- Qeshlaq-e Qanbarlui-ye Olya Location within Iran
- Coordinates: 39°14′10″N 47°37′13″E﻿ / ﻿39.23611°N 47.62028°E
- Country: Iran
- Province: Ardabil
- County: Aslan Duz
- District: Borran
- Rural District: Qeshlaq-e Gharbi

Population (2016)
- • Total: 63
- Time zone: UTC+3:30 (IRST)

= Qeshlaq-e Qanbarlui-ye Olya =

Village in Ardabil province, Iran

Qeshlaq-e Qanbarlui-ye Olya (قشلاق قنبرلوي عليا) (Note: Also romanized as Qeshlāq-e Qanbarlūī-ye ‘Olyā) is a village in Qeshlaq-e Gharbi Rural District of Borran District in Aslan Duz County, Ardabil province, Iran.

==Demographics==
===Population===
At the time of the 2006 National Census, the village's population was 95 in 20 households, when it was in the former Aslan Duz District of Parsabad County.
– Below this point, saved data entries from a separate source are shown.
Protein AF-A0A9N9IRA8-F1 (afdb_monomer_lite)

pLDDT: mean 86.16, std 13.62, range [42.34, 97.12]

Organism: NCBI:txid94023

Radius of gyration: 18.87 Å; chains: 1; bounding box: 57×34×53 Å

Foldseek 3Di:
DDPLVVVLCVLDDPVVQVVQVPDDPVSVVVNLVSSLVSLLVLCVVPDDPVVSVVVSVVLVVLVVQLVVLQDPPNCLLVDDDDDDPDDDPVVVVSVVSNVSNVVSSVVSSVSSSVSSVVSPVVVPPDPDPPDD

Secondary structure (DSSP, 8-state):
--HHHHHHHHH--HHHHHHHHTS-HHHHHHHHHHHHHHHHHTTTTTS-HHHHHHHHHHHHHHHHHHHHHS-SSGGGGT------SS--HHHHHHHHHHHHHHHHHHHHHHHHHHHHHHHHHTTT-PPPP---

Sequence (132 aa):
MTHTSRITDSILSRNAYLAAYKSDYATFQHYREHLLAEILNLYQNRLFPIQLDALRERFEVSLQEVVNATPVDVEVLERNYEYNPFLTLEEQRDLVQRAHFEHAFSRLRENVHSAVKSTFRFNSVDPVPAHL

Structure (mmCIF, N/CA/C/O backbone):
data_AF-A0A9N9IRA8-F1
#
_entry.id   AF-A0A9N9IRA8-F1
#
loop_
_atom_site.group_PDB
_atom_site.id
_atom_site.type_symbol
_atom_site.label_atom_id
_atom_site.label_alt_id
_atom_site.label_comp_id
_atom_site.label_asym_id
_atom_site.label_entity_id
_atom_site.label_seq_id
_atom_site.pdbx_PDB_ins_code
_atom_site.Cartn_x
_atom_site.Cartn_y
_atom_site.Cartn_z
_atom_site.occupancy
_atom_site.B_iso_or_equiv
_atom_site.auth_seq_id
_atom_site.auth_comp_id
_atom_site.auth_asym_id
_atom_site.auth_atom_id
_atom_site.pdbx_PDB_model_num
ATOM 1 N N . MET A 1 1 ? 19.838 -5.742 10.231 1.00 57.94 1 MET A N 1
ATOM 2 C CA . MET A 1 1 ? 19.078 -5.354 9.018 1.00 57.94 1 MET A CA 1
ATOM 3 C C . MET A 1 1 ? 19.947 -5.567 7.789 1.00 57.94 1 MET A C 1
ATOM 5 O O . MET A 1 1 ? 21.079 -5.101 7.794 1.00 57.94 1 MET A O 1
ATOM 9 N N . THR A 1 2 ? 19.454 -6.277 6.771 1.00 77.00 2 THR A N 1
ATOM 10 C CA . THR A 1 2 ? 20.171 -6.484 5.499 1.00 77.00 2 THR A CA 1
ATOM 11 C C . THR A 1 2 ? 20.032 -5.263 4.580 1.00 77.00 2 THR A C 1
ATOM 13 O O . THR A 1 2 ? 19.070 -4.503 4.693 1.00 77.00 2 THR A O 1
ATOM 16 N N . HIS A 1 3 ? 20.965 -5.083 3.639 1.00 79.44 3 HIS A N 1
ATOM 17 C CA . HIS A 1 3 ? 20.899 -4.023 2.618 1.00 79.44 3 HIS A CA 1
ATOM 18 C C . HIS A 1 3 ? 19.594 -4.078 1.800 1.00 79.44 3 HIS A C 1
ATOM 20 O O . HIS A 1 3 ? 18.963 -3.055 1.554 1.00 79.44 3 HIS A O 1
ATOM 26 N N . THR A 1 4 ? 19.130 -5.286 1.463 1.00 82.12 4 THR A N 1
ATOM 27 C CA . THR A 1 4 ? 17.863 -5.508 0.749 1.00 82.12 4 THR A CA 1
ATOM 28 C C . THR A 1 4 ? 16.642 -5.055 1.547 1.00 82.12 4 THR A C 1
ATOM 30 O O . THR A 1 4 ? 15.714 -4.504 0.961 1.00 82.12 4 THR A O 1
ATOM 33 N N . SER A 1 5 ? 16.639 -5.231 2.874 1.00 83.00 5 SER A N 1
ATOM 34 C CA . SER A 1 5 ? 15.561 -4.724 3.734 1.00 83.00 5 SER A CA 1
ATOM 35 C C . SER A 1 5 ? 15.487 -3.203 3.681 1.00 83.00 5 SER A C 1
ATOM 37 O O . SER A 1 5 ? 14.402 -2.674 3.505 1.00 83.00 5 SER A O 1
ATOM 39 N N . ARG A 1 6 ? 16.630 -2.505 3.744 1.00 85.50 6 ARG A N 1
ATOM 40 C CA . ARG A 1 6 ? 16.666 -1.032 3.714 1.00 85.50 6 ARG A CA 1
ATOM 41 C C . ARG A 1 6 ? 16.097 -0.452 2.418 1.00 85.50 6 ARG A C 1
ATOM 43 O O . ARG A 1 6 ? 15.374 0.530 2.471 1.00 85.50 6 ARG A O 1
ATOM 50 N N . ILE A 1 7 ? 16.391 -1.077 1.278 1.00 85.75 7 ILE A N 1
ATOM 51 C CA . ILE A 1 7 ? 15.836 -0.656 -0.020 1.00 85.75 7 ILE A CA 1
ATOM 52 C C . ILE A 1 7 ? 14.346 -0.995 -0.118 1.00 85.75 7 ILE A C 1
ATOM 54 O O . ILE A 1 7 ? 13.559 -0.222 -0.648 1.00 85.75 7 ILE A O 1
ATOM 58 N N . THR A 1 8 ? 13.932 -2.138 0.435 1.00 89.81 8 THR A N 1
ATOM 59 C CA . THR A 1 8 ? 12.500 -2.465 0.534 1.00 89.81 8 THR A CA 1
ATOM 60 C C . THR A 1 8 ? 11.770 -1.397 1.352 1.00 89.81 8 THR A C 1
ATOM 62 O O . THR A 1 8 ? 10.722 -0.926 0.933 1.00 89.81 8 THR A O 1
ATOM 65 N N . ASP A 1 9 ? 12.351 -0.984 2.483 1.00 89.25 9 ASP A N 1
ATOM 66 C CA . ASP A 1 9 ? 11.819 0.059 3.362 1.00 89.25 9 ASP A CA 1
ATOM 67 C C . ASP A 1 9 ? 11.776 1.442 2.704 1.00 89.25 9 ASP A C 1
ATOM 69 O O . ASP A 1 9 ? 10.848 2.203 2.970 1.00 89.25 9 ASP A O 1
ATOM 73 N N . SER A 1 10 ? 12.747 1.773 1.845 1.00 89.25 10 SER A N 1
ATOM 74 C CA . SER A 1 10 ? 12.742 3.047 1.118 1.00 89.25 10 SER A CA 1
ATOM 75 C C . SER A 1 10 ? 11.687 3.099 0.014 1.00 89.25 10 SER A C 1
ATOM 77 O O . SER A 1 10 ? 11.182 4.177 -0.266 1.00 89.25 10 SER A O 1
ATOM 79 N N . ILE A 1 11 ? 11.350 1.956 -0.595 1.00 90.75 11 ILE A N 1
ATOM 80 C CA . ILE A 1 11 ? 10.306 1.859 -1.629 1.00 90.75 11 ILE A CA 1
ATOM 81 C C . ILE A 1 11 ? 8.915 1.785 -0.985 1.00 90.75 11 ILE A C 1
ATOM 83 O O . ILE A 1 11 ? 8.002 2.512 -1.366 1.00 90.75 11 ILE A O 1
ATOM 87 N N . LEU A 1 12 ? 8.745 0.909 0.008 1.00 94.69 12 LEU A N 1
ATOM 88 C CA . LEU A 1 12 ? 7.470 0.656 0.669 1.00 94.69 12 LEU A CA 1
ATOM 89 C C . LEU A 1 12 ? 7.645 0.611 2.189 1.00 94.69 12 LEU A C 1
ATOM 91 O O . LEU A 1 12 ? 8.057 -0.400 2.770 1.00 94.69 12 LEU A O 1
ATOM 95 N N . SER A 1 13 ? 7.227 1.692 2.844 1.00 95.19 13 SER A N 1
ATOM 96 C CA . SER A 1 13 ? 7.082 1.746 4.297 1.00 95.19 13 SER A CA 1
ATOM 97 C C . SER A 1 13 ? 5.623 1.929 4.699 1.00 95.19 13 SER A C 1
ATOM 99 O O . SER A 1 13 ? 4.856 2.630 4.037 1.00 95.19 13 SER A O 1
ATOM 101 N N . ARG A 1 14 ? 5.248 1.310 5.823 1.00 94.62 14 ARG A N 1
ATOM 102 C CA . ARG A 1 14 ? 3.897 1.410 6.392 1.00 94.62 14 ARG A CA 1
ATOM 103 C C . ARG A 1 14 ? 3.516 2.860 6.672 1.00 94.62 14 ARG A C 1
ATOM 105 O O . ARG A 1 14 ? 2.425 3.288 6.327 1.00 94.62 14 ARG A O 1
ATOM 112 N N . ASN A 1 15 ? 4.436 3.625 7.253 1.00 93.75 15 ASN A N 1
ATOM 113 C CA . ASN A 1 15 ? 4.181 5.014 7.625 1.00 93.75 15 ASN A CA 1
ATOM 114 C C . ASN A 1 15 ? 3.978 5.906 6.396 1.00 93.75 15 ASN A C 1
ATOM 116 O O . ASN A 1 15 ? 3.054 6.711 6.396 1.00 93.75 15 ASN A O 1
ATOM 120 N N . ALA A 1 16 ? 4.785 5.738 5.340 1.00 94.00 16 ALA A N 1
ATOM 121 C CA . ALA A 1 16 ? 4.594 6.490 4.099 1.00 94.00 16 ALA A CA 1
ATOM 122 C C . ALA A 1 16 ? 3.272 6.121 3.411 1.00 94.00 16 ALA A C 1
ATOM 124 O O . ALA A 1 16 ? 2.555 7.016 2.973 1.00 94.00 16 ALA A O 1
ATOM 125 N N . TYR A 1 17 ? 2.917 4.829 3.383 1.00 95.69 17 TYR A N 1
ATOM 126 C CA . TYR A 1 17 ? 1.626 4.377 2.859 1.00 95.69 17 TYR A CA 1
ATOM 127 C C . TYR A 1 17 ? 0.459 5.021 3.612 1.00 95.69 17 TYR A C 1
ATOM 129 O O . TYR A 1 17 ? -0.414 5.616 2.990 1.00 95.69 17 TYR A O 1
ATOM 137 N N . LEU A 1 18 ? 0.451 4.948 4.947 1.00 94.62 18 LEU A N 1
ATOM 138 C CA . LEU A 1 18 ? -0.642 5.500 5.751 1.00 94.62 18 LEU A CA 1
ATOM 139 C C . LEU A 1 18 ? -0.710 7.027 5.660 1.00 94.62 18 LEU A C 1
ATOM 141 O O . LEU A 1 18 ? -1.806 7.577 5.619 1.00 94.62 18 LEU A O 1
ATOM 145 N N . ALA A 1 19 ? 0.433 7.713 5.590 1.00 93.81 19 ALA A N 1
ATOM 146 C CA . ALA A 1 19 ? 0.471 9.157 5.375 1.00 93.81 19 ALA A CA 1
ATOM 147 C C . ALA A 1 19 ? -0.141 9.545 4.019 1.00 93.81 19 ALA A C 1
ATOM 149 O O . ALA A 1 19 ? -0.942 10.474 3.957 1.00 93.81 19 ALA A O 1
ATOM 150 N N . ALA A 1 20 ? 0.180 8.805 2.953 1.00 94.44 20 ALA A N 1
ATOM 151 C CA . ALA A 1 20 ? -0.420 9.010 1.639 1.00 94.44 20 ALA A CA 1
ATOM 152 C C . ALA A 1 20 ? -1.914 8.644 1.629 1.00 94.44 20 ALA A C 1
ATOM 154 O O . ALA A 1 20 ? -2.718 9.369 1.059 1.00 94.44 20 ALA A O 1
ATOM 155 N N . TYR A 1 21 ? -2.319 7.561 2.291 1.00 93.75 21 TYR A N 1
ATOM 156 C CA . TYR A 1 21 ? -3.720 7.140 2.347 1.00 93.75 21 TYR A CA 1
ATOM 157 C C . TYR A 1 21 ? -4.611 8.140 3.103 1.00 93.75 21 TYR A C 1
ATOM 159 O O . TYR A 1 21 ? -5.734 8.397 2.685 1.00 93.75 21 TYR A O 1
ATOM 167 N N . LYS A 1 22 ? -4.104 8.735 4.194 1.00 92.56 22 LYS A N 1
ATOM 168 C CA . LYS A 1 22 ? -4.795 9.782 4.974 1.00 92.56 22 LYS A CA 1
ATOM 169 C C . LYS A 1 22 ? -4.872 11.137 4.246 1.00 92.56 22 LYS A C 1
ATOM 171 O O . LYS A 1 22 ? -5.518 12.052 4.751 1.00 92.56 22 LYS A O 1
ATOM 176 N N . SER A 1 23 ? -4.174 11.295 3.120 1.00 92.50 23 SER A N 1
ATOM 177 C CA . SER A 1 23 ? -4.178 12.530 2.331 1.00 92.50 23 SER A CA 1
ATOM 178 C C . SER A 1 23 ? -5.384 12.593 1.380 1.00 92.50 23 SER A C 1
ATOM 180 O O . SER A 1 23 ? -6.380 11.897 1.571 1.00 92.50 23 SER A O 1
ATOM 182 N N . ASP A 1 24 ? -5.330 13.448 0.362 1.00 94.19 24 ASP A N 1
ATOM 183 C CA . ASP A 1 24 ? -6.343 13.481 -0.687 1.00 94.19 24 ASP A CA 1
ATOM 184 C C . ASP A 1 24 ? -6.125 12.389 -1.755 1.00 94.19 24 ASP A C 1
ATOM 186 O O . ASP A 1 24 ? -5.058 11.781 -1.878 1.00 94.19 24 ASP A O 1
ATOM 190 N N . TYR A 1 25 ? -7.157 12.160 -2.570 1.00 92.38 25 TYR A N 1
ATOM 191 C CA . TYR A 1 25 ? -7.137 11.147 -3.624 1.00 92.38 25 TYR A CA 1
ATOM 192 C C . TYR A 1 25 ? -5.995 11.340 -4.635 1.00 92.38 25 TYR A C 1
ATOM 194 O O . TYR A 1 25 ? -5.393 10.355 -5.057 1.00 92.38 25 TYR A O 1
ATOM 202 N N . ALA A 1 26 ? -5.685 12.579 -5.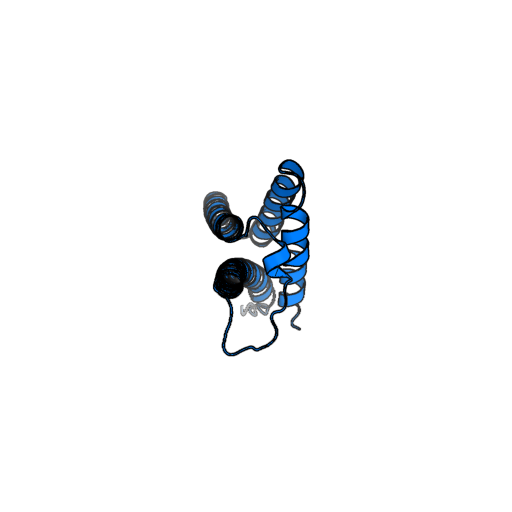030 1.00 94.88 26 ALA A N 1
ATOM 203 C CA . ALA A 1 26 ? -4.644 12.843 -6.019 1.00 94.88 26 ALA A CA 1
ATOM 204 C C . ALA A 1 26 ? -3.256 12.550 -5.439 1.00 94.88 26 ALA A C 1
ATOM 206 O O . ALA A 1 26 ? -2.449 11.875 -6.076 1.00 94.88 26 ALA A O 1
ATOM 207 N N . THR A 1 27 ? -3.005 12.971 -4.200 1.00 94.81 27 THR A N 1
ATOM 208 C CA . THR A 1 27 ? -1.762 12.669 -3.483 1.00 94.81 27 THR A CA 1
ATOM 209 C C . THR A 1 27 ? -1.576 11.160 -3.301 1.00 94.81 27 THR A C 1
ATOM 211 O O . THR A 1 27 ? -0.495 10.631 -3.577 1.00 94.81 27 THR A O 1
ATOM 214 N N . PHE A 1 28 ? -2.632 10.433 -2.921 1.00 95.31 28 PHE A N 1
ATOM 215 C CA . PHE A 1 28 ? -2.564 8.976 -2.834 1.00 95.31 28 PHE A CA 1
ATOM 216 C C . PHE A 1 28 ? -2.316 8.328 -4.202 1.00 95.31 28 PHE A C 1
ATOM 218 O O . PHE A 1 28 ? -1.483 7.432 -4.318 1.00 95.31 28 PHE A O 1
ATOM 225 N N . GLN A 1 29 ? -2.982 8.798 -5.257 1.00 95.06 29 GLN A N 1
ATOM 226 C CA . GLN A 1 29 ? -2.786 8.285 -6.611 1.00 95.06 29 GLN A CA 1
ATOM 227 C C . GLN A 1 29 ? -1.339 8.477 -7.093 1.00 95.06 29 GLN A C 1
ATOM 229 O O . GLN A 1 29 ? -0.737 7.533 -7.604 1.00 95.06 29 GLN A O 1
ATOM 234 N N . HIS A 1 30 ? -0.739 9.642 -6.844 1.00 95.56 30 HIS A N 1
ATOM 235 C CA . HIS A 1 30 ? 0.672 9.884 -7.147 1.00 95.56 30 HIS A CA 1
ATOM 236 C C . HIS A 1 30 ? 1.610 8.970 -6.357 1.00 95.56 30 HIS A C 1
ATOM 238 O O . HIS A 1 30 ? 2.583 8.458 -6.912 1.00 95.56 30 HIS A O 1
ATOM 244 N N . TYR A 1 31 ? 1.309 8.710 -5.083 1.00 95.44 31 TYR A N 1
ATOM 245 C CA . TYR A 1 31 ? 2.057 7.733 -4.293 1.00 95.44 31 TYR A CA 1
ATOM 246 C C . TYR A 1 31 ? 2.005 6.331 -4.925 1.00 95.44 31 TYR A C 1
ATOM 248 O O . TYR A 1 31 ? 3.041 5.674 -5.046 1.00 95.44 31 TYR A O 1
ATOM 256 N N . ARG A 1 32 ? 0.824 5.883 -5.379 1.00 94.88 32 ARG A N 1
ATOM 257 C CA . ARG A 1 32 ? 0.662 4.583 -6.057 1.00 94.88 32 ARG A CA 1
ATOM 258 C C . ARG A 1 32 ? 1.496 4.505 -7.335 1.00 94.88 32 ARG A C 1
ATOM 260 O O . ARG A 1 32 ? 2.180 3.510 -7.559 1.00 94.88 32 ARG A O 1
ATOM 267 N N . GLU A 1 33 ? 1.447 5.546 -8.160 1.00 94.75 33 GLU A N 1
ATOM 268 C CA . GLU A 1 33 ? 2.203 5.622 -9.415 1.00 94.75 33 GLU A CA 1
ATOM 269 C C . GLU A 1 33 ? 3.712 5.609 -9.168 1.00 94.75 33 GLU A C 1
ATOM 271 O O . GLU A 1 33 ? 4.434 4.860 -9.826 1.00 94.75 33 GLU A O 1
ATOM 276 N N . HIS A 1 34 ? 4.181 6.375 -8.180 1.00 94.75 34 HIS A N 1
ATOM 277 C CA . HIS A 1 34 ? 5.586 6.396 -7.789 1.00 94.75 34 HIS A CA 1
ATOM 278 C C . HIS A 1 34 ? 6.060 5.022 -7.297 1.00 94.75 34 HIS A C 1
ATOM 280 O O . HIS A 1 34 ? 7.086 4.529 -7.762 1.00 94.75 34 HIS A O 1
ATOM 286 N N . LEU A 1 35 ? 5.282 4.365 -6.429 1.00 94.62 35 LEU A N 1
ATOM 287 C CA . LEU A 1 35 ? 5.581 3.018 -5.940 1.00 94.62 35 LEU A CA 1
ATOM 288 C C . LEU A 1 35 ? 5.731 2.019 -7.099 1.00 94.62 35 LEU A C 1
ATOM 290 O O . LEU A 1 35 ? 6.702 1.265 -7.151 1.00 94.62 35 LEU A O 1
ATOM 294 N N . LEU A 1 36 ? 4.780 2.013 -8.039 1.00 94.06 36 LEU A N 1
ATOM 295 C CA . LEU A 1 36 ? 4.826 1.126 -9.203 1.00 94.06 36 LEU A CA 1
ATOM 296 C C . LEU A 1 36 ? 6.035 1.428 -10.092 1.00 94.06 36 LEU A C 1
ATOM 298 O O . LEU A 1 36 ? 6.706 0.496 -10.531 1.00 94.06 36 LEU A O 1
ATOM 302 N N . ALA A 1 37 ? 6.342 2.704 -10.327 1.00 92.69 37 ALA A N 1
ATOM 303 C CA . ALA A 1 37 ? 7.494 3.110 -11.123 1.00 92.69 37 ALA A CA 1
ATOM 304 C C . ALA A 1 37 ? 8.817 2.633 -10.503 1.00 92.69 37 ALA A C 1
ATOM 306 O O . ALA A 1 37 ? 9.629 2.033 -11.208 1.00 92.69 37 ALA A O 1
ATOM 307 N N . GLU A 1 38 ? 9.010 2.822 -9.194 1.00 93.19 38 GLU A N 1
ATOM 308 C CA . GLU A 1 38 ? 10.192 2.339 -8.464 1.00 93.19 38 GLU A CA 1
ATOM 309 C C . GLU A 1 38 ? 10.356 0.821 -8.600 1.00 93.19 38 GLU A C 1
ATOM 311 O O . GLU A 1 38 ? 11.435 0.324 -8.928 1.00 93.19 38 GLU A O 1
ATOM 316 N N . ILE A 1 39 ? 9.268 0.068 -8.417 1.00 91.25 39 ILE A N 1
ATOM 317 C CA . ILE A 1 39 ? 9.295 -1.393 -8.512 1.00 91.25 39 ILE A CA 1
ATOM 318 C C . ILE A 1 39 ? 9.595 -1.858 -9.944 1.00 91.25 39 ILE A C 1
ATOM 320 O O . ILE A 1 39 ? 10.400 -2.770 -10.135 1.00 91.25 39 ILE A O 1
ATOM 324 N N . LEU A 1 40 ? 8.973 -1.252 -10.958 1.00 90.56 40 LEU A N 1
ATOM 325 C CA . LEU A 1 40 ? 9.195 -1.616 -12.360 1.00 90.56 40 LEU A CA 1
ATOM 326 C C . LEU A 1 40 ? 10.604 -1.247 -12.833 1.00 90.56 40 LEU A C 1
ATOM 328 O O . LEU A 1 40 ? 11.204 -2.002 -13.600 1.00 90.56 40 LEU A O 1
ATOM 332 N N . ASN A 1 41 ? 11.172 -0.147 -12.334 1.00 90.12 41 ASN A N 1
ATOM 333 C CA . ASN A 1 41 ? 12.543 0.265 -12.637 1.00 90.12 41 ASN A CA 1
ATOM 334 C C . ASN A 1 41 ? 13.569 -0.810 -12.221 1.00 90.12 41 ASN A C 1
ATOM 336 O O . ASN A 1 41 ? 14.549 -1.049 -12.927 1.00 90.12 41 ASN A O 1
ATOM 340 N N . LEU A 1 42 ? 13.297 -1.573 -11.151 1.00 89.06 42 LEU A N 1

The following census in 2011 counted 58 people in 14 households. The 2016 census measured the population of the village as 63 people in 15 households.

In 2019, the district was separated from the county in the establishment of Aslan Duz County, and the rural district was transferred to the new Borran District.